Reproduce exactly the lines below from the one containing "Protein AF-0000000078766979 (afdb_homodimer)" through the one containing "IPR003597 Immunoglobulin C1-set [SM00407]", including both, and nothing else.
### RECORDS SHOWN
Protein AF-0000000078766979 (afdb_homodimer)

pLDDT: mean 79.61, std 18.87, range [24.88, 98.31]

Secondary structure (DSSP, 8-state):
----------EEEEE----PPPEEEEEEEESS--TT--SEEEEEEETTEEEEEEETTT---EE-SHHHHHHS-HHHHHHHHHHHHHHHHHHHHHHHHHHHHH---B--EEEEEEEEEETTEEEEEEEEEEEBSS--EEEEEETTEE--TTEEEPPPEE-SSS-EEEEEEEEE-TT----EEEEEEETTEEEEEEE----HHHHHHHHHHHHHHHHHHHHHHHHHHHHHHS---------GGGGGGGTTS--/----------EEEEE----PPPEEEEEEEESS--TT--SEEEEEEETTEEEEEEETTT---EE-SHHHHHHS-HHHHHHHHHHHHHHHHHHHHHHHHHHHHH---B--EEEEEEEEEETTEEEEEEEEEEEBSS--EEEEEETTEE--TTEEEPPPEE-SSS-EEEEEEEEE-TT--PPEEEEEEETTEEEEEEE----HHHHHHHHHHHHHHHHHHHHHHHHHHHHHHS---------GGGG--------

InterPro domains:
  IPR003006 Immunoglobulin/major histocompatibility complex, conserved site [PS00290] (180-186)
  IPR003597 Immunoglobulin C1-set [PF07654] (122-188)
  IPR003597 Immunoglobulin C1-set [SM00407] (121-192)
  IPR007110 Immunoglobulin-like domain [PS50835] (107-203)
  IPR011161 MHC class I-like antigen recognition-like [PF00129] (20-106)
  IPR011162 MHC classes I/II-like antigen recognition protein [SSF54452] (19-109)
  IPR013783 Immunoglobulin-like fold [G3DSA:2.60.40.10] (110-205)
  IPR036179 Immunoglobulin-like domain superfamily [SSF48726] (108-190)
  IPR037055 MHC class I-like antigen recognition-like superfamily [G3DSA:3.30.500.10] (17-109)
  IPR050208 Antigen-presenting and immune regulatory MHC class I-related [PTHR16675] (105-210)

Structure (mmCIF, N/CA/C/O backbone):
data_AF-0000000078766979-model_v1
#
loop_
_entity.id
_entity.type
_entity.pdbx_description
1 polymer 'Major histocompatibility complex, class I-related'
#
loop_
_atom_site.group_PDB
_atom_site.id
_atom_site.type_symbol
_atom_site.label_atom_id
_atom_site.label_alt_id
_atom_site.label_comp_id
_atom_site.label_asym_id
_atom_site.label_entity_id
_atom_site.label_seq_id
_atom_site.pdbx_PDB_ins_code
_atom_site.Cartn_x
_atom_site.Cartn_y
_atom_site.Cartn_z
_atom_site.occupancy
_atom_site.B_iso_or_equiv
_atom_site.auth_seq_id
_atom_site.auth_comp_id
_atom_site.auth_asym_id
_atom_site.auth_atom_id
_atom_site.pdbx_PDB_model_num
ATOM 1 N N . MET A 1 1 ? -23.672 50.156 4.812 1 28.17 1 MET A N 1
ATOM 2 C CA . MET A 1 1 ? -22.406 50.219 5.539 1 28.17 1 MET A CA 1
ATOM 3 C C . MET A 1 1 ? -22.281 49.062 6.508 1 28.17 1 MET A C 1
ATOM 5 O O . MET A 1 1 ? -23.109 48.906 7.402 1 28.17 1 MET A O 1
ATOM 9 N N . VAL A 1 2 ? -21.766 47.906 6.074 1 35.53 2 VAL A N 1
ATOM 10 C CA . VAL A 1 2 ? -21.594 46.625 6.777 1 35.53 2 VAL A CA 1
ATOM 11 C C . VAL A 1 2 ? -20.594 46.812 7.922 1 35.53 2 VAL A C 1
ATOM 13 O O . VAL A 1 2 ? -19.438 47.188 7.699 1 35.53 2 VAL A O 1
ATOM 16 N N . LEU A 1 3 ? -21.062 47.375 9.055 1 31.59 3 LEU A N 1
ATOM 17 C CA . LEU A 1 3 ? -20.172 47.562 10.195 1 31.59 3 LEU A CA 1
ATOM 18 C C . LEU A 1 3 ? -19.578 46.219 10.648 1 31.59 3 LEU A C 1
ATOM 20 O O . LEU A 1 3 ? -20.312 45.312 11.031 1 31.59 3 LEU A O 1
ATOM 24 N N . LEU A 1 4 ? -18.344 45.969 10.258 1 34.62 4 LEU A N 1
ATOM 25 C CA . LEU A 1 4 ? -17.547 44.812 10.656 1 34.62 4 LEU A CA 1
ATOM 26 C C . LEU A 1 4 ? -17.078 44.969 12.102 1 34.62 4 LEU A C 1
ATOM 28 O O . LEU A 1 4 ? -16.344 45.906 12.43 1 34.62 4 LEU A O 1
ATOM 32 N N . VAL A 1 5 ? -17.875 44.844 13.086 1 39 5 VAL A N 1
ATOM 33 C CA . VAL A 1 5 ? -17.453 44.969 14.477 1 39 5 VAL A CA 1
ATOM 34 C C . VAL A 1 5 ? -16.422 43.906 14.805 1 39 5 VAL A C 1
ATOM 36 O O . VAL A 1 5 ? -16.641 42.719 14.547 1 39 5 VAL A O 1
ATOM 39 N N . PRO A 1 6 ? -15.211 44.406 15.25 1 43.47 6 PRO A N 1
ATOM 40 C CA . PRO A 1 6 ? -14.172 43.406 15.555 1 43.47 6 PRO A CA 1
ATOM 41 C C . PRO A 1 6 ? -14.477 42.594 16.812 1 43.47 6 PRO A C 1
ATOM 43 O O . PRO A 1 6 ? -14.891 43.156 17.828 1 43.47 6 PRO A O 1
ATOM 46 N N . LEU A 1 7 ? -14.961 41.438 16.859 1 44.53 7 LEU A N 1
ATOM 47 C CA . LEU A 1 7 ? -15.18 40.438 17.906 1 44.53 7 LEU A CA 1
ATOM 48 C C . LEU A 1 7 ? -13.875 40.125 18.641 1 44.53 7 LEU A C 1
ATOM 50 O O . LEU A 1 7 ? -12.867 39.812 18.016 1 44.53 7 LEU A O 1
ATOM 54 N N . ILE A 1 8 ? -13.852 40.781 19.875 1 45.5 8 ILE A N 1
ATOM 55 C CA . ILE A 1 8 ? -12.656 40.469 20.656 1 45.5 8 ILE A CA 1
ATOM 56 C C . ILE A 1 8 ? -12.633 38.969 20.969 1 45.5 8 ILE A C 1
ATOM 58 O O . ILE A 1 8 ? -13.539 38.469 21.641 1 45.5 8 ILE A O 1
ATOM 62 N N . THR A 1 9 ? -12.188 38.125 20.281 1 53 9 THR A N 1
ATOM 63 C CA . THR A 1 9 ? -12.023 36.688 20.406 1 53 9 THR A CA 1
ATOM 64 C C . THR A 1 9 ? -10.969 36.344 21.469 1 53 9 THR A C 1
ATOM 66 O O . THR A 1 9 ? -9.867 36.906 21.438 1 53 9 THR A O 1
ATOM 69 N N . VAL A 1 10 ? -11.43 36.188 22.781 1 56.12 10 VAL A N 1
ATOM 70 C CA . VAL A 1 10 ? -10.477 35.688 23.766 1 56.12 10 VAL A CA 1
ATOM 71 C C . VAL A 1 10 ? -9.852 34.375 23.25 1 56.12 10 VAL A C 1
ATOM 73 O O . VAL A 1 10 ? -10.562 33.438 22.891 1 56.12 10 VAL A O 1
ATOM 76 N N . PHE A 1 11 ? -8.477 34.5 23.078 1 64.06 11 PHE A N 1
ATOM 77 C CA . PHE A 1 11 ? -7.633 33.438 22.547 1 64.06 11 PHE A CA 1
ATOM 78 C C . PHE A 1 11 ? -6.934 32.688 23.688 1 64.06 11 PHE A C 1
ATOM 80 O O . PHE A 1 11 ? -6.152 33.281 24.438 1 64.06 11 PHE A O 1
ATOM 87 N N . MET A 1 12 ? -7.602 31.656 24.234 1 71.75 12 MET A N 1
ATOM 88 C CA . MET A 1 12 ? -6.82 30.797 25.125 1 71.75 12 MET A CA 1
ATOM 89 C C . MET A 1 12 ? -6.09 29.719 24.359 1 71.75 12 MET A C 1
######
### RECORDS SHOWN
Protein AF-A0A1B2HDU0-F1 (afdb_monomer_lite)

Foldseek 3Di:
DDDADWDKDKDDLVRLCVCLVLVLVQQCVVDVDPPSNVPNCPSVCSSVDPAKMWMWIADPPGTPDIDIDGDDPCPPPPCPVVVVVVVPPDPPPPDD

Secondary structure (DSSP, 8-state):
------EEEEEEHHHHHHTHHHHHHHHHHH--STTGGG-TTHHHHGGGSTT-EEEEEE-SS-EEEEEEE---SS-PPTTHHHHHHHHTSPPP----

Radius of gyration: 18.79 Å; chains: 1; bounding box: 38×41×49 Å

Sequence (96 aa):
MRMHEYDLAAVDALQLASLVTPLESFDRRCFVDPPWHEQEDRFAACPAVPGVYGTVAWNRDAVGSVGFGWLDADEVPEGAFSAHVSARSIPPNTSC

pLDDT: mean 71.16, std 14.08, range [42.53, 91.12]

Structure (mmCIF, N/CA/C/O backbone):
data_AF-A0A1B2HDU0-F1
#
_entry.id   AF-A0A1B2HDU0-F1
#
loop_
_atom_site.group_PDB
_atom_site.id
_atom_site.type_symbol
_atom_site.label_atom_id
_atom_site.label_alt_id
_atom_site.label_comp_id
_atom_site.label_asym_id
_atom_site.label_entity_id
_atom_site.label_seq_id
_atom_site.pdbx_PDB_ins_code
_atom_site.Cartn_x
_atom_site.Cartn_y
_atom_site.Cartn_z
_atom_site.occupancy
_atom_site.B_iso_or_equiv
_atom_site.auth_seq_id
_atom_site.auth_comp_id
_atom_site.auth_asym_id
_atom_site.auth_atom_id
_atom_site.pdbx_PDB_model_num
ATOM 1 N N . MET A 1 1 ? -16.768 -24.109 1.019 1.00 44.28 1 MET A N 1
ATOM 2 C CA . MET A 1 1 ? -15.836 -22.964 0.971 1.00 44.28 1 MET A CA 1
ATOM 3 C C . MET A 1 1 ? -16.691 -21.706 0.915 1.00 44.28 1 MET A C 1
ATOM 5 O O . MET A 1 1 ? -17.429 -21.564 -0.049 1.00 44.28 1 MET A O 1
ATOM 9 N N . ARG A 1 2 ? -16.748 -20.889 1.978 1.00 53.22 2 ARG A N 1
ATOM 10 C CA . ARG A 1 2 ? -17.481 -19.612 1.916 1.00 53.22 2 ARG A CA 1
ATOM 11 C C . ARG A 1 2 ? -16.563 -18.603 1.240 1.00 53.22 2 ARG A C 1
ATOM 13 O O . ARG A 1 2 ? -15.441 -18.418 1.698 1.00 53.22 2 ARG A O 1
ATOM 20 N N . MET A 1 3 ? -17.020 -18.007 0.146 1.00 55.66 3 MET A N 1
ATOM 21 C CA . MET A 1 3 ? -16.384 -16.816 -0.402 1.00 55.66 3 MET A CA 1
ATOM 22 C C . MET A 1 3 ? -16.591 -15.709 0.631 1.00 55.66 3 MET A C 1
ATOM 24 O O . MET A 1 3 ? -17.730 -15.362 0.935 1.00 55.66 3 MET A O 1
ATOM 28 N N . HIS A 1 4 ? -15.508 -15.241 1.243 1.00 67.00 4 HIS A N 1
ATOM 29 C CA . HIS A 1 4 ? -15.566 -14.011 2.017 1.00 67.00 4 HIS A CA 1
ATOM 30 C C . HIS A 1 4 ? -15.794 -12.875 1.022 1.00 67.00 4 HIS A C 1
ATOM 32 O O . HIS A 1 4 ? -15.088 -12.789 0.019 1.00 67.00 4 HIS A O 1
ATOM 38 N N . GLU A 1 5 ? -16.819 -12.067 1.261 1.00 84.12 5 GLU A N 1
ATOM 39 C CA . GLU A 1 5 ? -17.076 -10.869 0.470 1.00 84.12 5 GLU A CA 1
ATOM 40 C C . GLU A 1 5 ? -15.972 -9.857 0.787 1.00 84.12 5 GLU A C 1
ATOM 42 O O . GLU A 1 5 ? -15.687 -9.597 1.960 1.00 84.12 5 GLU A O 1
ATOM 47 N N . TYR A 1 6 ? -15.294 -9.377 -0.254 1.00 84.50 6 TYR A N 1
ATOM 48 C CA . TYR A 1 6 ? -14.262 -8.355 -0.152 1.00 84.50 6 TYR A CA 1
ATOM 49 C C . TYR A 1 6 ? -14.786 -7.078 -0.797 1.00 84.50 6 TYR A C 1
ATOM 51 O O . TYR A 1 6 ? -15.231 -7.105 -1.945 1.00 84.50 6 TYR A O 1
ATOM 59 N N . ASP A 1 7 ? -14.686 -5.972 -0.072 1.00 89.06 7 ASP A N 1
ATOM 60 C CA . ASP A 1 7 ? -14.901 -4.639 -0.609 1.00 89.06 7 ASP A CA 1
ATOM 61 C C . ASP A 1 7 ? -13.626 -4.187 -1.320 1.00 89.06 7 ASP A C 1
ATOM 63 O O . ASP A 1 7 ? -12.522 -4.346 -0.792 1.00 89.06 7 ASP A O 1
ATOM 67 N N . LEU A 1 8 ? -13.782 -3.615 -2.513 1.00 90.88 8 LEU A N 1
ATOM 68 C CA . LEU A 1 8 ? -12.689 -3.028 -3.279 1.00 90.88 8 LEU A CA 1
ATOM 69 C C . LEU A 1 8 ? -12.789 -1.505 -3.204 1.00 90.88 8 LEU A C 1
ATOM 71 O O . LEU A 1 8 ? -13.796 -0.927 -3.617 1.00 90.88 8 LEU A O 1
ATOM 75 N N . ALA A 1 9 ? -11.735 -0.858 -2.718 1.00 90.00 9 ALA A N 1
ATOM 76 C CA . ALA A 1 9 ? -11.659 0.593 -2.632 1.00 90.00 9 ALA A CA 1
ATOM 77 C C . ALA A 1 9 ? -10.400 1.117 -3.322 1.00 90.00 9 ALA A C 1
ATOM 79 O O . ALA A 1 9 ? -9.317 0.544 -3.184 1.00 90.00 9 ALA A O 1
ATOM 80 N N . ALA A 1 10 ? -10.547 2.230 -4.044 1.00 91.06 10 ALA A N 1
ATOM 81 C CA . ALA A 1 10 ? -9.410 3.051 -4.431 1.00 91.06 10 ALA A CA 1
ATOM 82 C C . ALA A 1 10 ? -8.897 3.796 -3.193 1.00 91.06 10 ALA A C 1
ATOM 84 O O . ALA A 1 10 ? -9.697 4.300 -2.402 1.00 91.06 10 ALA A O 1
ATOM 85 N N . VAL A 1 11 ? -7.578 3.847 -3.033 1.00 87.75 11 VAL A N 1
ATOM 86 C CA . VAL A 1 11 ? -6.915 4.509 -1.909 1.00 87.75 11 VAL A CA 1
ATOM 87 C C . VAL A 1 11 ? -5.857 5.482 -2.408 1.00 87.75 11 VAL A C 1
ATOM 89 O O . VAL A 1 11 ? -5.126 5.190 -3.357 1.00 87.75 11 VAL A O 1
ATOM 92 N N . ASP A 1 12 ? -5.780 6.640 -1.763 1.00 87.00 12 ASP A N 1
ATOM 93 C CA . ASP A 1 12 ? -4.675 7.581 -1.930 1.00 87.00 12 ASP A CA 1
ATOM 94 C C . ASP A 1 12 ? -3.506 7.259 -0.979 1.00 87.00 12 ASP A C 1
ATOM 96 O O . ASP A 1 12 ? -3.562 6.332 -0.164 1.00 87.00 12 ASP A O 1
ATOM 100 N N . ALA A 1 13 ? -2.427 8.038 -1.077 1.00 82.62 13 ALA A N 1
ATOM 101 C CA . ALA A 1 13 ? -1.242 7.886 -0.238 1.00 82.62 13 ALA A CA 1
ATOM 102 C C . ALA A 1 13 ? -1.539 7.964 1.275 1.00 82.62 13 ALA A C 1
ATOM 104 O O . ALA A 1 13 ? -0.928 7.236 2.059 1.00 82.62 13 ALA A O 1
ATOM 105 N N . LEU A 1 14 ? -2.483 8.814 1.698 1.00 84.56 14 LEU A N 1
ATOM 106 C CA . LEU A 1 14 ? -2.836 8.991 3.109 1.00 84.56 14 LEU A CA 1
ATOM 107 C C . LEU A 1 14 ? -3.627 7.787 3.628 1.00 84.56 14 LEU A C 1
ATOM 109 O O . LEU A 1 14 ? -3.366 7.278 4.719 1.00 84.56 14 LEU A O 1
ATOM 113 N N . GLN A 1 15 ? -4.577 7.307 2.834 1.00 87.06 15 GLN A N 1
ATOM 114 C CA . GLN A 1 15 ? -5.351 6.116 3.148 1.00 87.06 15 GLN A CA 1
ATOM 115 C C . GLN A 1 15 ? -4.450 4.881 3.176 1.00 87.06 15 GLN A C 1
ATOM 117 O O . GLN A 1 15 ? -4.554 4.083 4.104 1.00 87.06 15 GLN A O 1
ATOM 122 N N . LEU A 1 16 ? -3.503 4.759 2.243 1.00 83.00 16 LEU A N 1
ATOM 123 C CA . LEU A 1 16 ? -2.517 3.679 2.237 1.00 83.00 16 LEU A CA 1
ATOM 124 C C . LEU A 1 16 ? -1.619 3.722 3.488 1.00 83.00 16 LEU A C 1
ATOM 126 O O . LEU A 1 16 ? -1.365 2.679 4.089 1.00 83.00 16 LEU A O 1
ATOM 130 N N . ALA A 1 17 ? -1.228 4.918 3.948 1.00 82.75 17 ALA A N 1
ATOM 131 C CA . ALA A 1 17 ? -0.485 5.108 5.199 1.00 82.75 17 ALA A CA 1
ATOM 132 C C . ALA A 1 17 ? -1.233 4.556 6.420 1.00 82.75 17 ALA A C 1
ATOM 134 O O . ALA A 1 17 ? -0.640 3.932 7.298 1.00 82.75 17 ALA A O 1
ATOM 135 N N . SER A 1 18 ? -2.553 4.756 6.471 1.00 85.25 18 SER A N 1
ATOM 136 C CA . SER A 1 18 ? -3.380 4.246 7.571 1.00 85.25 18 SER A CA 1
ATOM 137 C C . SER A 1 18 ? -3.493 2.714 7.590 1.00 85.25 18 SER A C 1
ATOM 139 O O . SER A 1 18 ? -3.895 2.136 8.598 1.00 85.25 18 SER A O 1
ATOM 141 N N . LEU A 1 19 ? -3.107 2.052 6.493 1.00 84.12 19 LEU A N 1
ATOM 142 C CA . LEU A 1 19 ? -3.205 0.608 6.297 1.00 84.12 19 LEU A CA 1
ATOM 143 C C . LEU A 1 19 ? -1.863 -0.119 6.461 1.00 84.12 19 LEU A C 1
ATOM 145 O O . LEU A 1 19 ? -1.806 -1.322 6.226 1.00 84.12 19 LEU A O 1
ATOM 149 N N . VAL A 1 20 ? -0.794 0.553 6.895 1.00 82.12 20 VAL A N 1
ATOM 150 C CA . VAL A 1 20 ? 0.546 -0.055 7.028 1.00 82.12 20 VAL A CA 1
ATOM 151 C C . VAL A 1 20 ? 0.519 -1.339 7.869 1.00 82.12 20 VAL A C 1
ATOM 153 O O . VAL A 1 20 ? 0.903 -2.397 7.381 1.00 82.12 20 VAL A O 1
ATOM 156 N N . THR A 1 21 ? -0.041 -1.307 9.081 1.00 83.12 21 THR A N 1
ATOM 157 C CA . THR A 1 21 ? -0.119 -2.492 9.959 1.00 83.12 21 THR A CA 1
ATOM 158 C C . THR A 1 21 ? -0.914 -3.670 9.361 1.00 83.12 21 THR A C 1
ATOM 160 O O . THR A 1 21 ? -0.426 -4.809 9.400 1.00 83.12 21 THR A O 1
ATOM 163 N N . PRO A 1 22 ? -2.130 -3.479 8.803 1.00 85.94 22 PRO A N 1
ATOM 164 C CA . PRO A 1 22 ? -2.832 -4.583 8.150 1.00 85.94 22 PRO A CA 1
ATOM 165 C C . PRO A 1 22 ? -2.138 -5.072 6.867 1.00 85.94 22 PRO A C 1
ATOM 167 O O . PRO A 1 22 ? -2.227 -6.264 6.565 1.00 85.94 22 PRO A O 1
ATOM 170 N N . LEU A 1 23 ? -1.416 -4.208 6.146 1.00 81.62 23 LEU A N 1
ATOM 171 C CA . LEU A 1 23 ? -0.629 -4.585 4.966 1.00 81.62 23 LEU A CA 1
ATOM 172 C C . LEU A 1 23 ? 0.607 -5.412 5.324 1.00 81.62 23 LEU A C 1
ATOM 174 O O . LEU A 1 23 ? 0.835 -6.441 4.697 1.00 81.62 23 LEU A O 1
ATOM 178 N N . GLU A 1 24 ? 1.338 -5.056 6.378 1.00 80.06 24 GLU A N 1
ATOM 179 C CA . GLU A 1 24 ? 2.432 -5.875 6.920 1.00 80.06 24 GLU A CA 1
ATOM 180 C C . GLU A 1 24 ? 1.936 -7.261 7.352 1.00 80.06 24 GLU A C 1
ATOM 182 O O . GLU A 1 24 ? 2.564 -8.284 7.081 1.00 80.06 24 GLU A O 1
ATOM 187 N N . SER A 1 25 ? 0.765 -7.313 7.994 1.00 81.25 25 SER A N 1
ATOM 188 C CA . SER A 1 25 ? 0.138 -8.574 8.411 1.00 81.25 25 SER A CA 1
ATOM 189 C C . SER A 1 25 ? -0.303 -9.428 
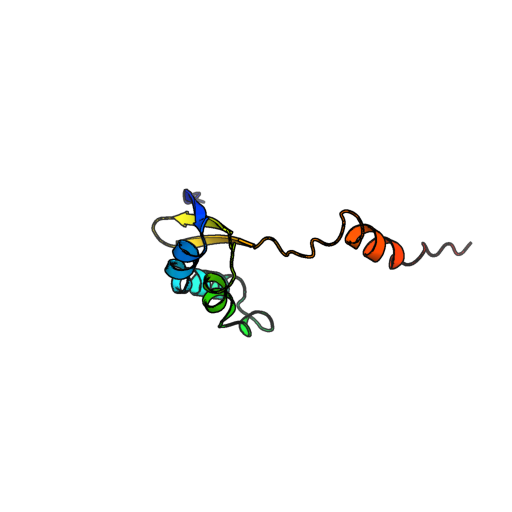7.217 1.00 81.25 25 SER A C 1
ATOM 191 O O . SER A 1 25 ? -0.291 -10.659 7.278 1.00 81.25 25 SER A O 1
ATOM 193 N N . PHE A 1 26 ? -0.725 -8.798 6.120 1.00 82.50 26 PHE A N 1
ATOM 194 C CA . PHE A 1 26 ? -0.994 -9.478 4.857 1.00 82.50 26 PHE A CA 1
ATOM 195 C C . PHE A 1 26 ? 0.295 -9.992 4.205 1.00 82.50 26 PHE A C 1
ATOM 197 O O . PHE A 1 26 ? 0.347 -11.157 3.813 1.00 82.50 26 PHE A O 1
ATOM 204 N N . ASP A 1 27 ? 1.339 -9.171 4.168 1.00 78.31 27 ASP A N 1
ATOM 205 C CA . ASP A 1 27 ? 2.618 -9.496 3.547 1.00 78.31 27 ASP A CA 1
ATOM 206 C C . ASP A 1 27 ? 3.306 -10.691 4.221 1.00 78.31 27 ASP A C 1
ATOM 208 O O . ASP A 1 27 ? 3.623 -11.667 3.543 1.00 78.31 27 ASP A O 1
######
● **EXERCISE RESULT**:
Protein AF-0000000078766979 (afdb_homodimer)

pLDDT: mean 79.61, std 18.87, range [24.88, 98.31]

Secondary structure (DSSP, 8-state):
----------EEEEE----PPPEEEEEEEESS--TT--SEEEEEEETTEEEEEEETTT---EE-SHHHHHHS-HHHHHHHHHHHHHHHHHHHHHHHHHHHHH---B--EEEEEEEEEETTEEEEEEEEEEEBSS--EEEEEETTEE--TTEEEPPPEE-SSS-EEEEEEEEE-TT----EEEEEEETTEEEEEEE----HHHHHHHHHHHHHHHHHHHHHHHHHHHHHHS---------GGGGGGGTTS--/----------EEEEE----PPPEEEEEEEESS--TT--SEEEEEEETTEEEEEEETTT---EE-SHHHHHHS-HHHHHHHHHHHHHHHHHHHHHHHHHHHHH---B--EEEEEEEEEETTEEEEEEEEEEEBSS--EEEEEETTEE--TTEEEPPPEE-SSS-EEEEEEEEE-TT--PPEEEEEEETTEEEEEEE----HHHHHHHHHHHHHHHHHHHHHHHHHHHHHHS---------GGGG--------

InterPro domains:
  IPR003006 Immunoglobulin/major histocompatibility complex, conserved site [PS00290] (180-186)
  IPR003597 Immunoglobulin C1-set [PF07654] (122-188)
  IPR003597 Immunoglobulin C1-set [SM00407] (121-192)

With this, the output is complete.